Saved data entries:
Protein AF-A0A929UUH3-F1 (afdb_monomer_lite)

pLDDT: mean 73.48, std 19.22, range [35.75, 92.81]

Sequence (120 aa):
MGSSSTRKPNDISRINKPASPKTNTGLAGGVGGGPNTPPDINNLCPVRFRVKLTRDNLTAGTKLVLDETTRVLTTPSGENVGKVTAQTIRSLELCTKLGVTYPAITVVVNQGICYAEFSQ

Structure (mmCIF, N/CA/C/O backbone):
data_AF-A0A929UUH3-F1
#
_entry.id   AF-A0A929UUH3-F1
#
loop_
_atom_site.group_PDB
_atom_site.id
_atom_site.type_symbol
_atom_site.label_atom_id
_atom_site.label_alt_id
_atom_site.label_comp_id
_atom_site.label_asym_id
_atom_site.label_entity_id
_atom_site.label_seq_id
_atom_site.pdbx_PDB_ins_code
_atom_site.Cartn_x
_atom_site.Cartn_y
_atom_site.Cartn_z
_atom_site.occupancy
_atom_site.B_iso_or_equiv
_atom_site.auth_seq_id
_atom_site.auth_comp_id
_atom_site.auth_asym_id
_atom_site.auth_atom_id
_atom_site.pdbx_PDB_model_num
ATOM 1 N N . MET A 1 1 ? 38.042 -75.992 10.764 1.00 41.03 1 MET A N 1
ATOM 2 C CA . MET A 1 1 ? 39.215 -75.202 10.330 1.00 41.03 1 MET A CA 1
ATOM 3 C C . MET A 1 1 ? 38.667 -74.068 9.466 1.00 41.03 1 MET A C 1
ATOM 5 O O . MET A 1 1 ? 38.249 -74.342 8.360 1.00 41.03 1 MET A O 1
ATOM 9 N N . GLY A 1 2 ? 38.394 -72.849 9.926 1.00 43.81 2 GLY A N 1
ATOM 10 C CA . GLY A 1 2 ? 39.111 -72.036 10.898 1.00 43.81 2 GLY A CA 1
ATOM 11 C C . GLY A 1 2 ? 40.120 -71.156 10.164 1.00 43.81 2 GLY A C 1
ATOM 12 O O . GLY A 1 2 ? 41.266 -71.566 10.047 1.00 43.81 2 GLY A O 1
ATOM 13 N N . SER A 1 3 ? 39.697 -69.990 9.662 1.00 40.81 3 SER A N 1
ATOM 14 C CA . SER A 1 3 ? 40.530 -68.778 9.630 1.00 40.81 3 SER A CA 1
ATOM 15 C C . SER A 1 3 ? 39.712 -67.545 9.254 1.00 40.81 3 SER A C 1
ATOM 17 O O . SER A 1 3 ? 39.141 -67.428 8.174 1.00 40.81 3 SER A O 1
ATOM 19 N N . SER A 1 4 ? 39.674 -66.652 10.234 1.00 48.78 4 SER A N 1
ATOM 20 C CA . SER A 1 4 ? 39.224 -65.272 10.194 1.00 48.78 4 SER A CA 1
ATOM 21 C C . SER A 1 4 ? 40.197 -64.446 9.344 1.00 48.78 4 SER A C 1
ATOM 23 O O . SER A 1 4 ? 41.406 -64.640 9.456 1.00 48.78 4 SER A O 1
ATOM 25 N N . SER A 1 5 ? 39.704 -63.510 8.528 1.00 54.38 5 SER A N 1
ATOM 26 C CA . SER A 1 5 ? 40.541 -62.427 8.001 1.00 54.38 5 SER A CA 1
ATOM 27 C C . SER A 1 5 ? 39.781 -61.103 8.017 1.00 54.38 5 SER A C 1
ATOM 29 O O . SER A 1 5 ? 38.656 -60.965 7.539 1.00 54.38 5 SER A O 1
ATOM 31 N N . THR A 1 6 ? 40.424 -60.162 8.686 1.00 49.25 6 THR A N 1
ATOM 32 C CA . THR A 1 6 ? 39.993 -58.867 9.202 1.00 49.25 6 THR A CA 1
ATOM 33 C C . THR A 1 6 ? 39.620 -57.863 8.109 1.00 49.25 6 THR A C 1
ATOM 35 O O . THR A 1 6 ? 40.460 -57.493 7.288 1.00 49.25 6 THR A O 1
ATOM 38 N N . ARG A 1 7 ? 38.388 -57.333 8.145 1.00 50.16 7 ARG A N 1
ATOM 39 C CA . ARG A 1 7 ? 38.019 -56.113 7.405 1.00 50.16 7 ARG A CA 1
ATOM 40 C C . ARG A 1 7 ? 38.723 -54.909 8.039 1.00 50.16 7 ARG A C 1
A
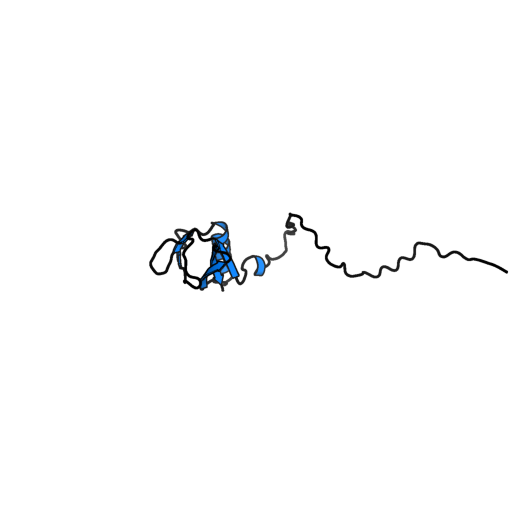TOM 42 O O . ARG A 1 7 ? 38.589 -54.678 9.238 1.00 50.16 7 ARG A O 1
ATOM 49 N N . LYS A 1 8 ? 39.472 -54.148 7.236 1.00 52.06 8 LYS A N 1
ATOM 50 C CA . LYS A 1 8 ? 40.047 -52.858 7.647 1.00 52.06 8 LYS A CA 1
ATOM 51 C C . LYS A 1 8 ? 38.912 -51.849 7.922 1.00 52.06 8 LYS A C 1
ATOM 53 O O . LYS A 1 8 ? 37.952 -51.842 7.154 1.00 52.06 8 LYS A O 1
ATOM 58 N N . PRO A 1 9 ? 38.993 -50.976 8.944 1.00 49.78 9 PRO A N 1
ATOM 59 C CA . PRO A 1 9 ? 37.834 -50.198 9.399 1.00 49.78 9 PRO A CA 1
ATOM 60 C C . PRO A 1 9 ? 37.552 -48.900 8.624 1.00 49.78 9 PRO A C 1
ATOM 62 O O . PRO A 1 9 ? 36.708 -48.131 9.067 1.00 49.78 9 PRO A O 1
ATOM 65 N N . ASN A 1 10 ? 38.250 -48.606 7.519 1.00 52.62 10 ASN A N 1
ATOM 66 C CA . ASN A 1 10 ? 38.318 -47.229 7.005 1.00 52.62 10 ASN A CA 1
ATOM 67 C C . ASN A 1 10 ? 37.924 -47.015 5.539 1.00 52.62 10 ASN A C 1
ATOM 69 O O . ASN A 1 10 ? 38.203 -45.951 4.992 1.00 52.62 10 ASN A O 1
ATOM 73 N N . ASP A 1 11 ? 37.235 -47.967 4.911 1.00 44.88 11 ASP A N 1
ATOM 74 C CA . ASP A 1 11 ? 36.646 -47.743 3.587 1.00 44.88 11 ASP A CA 1
ATOM 75 C C . ASP A 1 11 ? 35.238 -47.146 3.738 1.00 44.88 11 ASP A C 1
ATOM 77 O O . ASP A 1 11 ? 34.213 -47.808 3.576 1.00 44.88 11 ASP A O 1
ATOM 81 N N . ILE A 1 12 ? 35.178 -45.882 4.169 1.00 51.62 12 ILE A N 1
ATOM 82 C CA . ILE A 1 12 ? 33.929 -45.118 4.140 1.00 51.62 12 ILE A CA 1
ATOM 83 C C . ILE A 1 12 ? 33.752 -44.641 2.703 1.00 51.62 12 ILE A C 1
ATOM 85 O O . ILE A 1 12 ? 34.238 -43.577 2.315 1.00 51.62 12 ILE A O 1
ATOM 89 N N . SER A 1 13 ? 33.024 -45.425 1.911 1.00 51.75 13 SER A N 1
ATOM 90 C CA . SER A 1 13 ? 32.440 -44.952 0.661 1.00 51.75 13 SER A CA 1
ATOM 91 C C . SER A 1 13 ? 31.571 -43.731 0.996 1.00 51.75 13 SER A C 1
ATOM 93 O O . SER A 1 13 ? 30.506 -43.864 1.601 1.00 51.75 13 SER A O 1
ATOM 95 N N . ARG A 1 14 ? 32.044 -42.516 0.680 1.00 50.84 14 ARG A N 1
ATOM 96 C CA . ARG A 1 14 ? 31.285 -41.270 0.873 1.00 50.84 14 ARG A CA 1
ATOM 97 C C . ARG A 1 14 ? 30.104 -41.238 -0.096 1.00 50.84 14 ARG A C 1
ATOM 99 O O . ARG A 1 14 ? 30.151 -40.605 -1.145 1.00 50.84 14 ARG A O 1
ATOM 106 N N . ILE A 1 15 ? 29.020 -41.903 0.279 1.00 53.12 15 ILE A N 1
ATOM 107 C CA . ILE A 1 15 ? 27.699 -41.610 -0.260 1.00 53.12 15 ILE A CA 1
ATOM 108 C C . ILE A 1 15 ? 27.278 -40.300 0.408 1.00 53.12 15 ILE A C 1
ATOM 110 O O . ILE A 1 15 ? 26.948 -40.283 1.595 1.00 53.12 15 ILE A O 1
ATOM 114 N N . ASN A 1 16 ? 27.345 -39.188 -0.328 1.00 49.22 16 ASN A N 1
ATOM 115 C CA . ASN A 1 16 ? 26.794 -37.906 0.109 1.00 49.22 16 ASN A CA 1
ATOM 116 C C . ASN A 1 16 ? 25.273 -38.053 0.250 1.00 49.22 16 ASN A C 1
ATOM 118 O O . ASN A 1 16 ? 24.514 -37.815 -0.686 1.00 49.22 16 ASN A O 1
ATOM 122 N N . LYS A 1 17 ? 24.824 -38.487 1.429 1.00 52.03 17 LYS A N 1
ATOM 123 C CA . LYS A 1 17 ? 23.418 -38.453 1.813 1.00 52.03 17 LYS A CA 1
ATOM 124 C C . LYS A 1 17 ? 22.999 -36.978 1.895 1.00 52.03 17 LYS A C 1
ATOM 126 O O . LYS A 1 17 ? 23.653 -36.230 2.625 1.00 52.03 17 LYS A O 1
ATOM 131 N N . PRO A 1 18 ? 21.940 -36.536 1.194 1.00 45.75 18 PRO A N 1
ATOM 132 C CA . PRO A 1 18 ? 21.416 -35.194 1.389 1.00 45.75 18 PRO A CA 1
ATOM 133 C C . PRO A 1 18 ? 20.975 -35.057 2.849 1.00 45.75 18 PRO A C 1
ATOM 135 O O . PRO A 1 18 ? 20.238 -35.895 3.378 1.00 45.75 18 PRO A O 1
ATOM 138 N N . ALA A 1 19 ? 21.503 -34.039 3.524 1.00 51.06 19 ALA A N 1
ATOM 139 C CA . ALA A 1 19 ? 21.178 -33.762 4.909 1.00 51.06 19 ALA A CA 1
ATOM 140 C C . ALA A 1 19 ? 19.693 -33.389 5.006 1.00 51.06 19 ALA A C 1
ATOM 142 O O . ALA A 1 19 ? 19.253 -32.374 4.473 1.00 51.06 19 ALA A O 1
ATOM 143 N N . SER A 1 20 ? 18.920 -34.223 5.694 1.00 50.47 20 SER A N 1
ATOM 144 C CA . SER A 1 20 ? 17.588 -33.875 6.182 1.00 50.47 20 SER A CA 1
ATOM 145 C C . SER A 1 20 ? 17.684 -32.606 7.042 1.00 50.47 20 SER A C 1
ATOM 147 O O . SER A 1 20 ? 18.541 -32.570 7.935 1.00 50.47 20 SER A O 1
ATOM 149 N N . PRO A 1 21 ? 16.846 -31.578 6.816 1.00 43.97 21 PRO A N 1
ATOM 150 C CA . PRO A 1 21 ? 16.924 -30.345 7.583 1.00 43.97 21 PRO A CA 1
ATOM 151 C C . PRO A 1 21 ? 16.560 -30.635 9.041 1.00 43.97 21 PRO A C 1
ATOM 153 O O . PRO A 1 21 ? 15.454 -31.074 9.353 1.00 43.97 21 PRO A O 1
ATOM 156 N N . LYS A 1 22 ? 17.521 -30.411 9.942 1.00 42.38 22 LYS A N 1
ATOM 157 C CA . LYS A 1 22 ? 17.266 -30.358 11.380 1.00 42.38 22 LYS A CA 1
ATOM 158 C C . LYS A 1 22 ? 16.459 -29.098 11.667 1.00 42.38 22 LYS A C 1
ATOM 160 O O . LYS A 1 22 ? 16.984 -27.991 11.592 1.00 42.38 22 LYS A O 1
ATOM 165 N N . THR A 1 23 ? 15.202 -29.281 12.040 1.00 48.19 23 THR A N 1
ATOM 166 C CA . THR A 1 23 ? 14.444 -28.302 12.813 1.00 48.19 23 THR A CA 1
ATOM 167 C C . THR A 1 23 ? 15.174 -28.081 14.133 1.00 48.19 23 THR A C 1
ATOM 169 O O . THR A 1 23 ? 15.254 -29.004 14.935 1.00 48.19 23 THR A O 1
ATOM 172 N N . ASN A 1 24 ? 15.742 -26.891 14.333 1.00 38.97 24 ASN A N 1
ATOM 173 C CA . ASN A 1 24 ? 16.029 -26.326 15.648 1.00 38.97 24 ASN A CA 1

▶ WHAT THE TASK REQUIRES:
There is a run of lines above from the one with "ATOM 53 O O" to the one with "ATOM 75 C C"; print exactly that run, both ends included, and nothing else.

▶ ANSWER BELOW:
ATOM 53 O O . LYS A 1 8 ? 37.952 -51.842 7.154 1.00 52.06 8 LYS A O 1
ATOM 58 N N . PRO A 1 9 ? 38.993 -50.976 8.944 1.00 49.78 9 PRO A N 1
ATOM 59 C CA . PRO A 1 9 ? 37.834 -50.198 9.399 1.00 49.78 9 PRO A CA 1
ATOM 60 C C . PRO A 1 9 ? 37.552 -48.900 8.624 1.00 49.78 9 PRO A C 1
ATOM 62 O O . PRO A 1 9 ? 36.708 -48.131 9.067 1.00 49.78 9 PRO A O 1
ATOM 65 N N . ASN A 1 10 ? 38.250 -48.606 7.519 1.00 52.62 10 ASN A N 1
ATOM 66 C CA . ASN A 1 10 ? 38.318 -47.229 7.005 1.00 52.62 10 ASN A CA 1
ATOM 67 C C . ASN A 1 10 ? 37.924 -47.015 5.539 1.00 52.62 10 ASN A C 1
ATOM 69 O O . ASN A 1 10 ? 38.203 -45.951 4.992 1.00 52.62 10 ASN A O 1
ATOM 73 N N . ASP A 1 11 ? 37.235 -47.967 4.911 1.00 44.88 11 ASP A N 1
ATOM 74 C CA . ASP A 1 11 ? 36.646 -47.743 3.587 1.00 44.88 11 ASP A CA 1
ATOM 75 C C . ASP A 1 11 ? 35.238 -47.146 3.738 1.00 44.88 11 ASP A C 1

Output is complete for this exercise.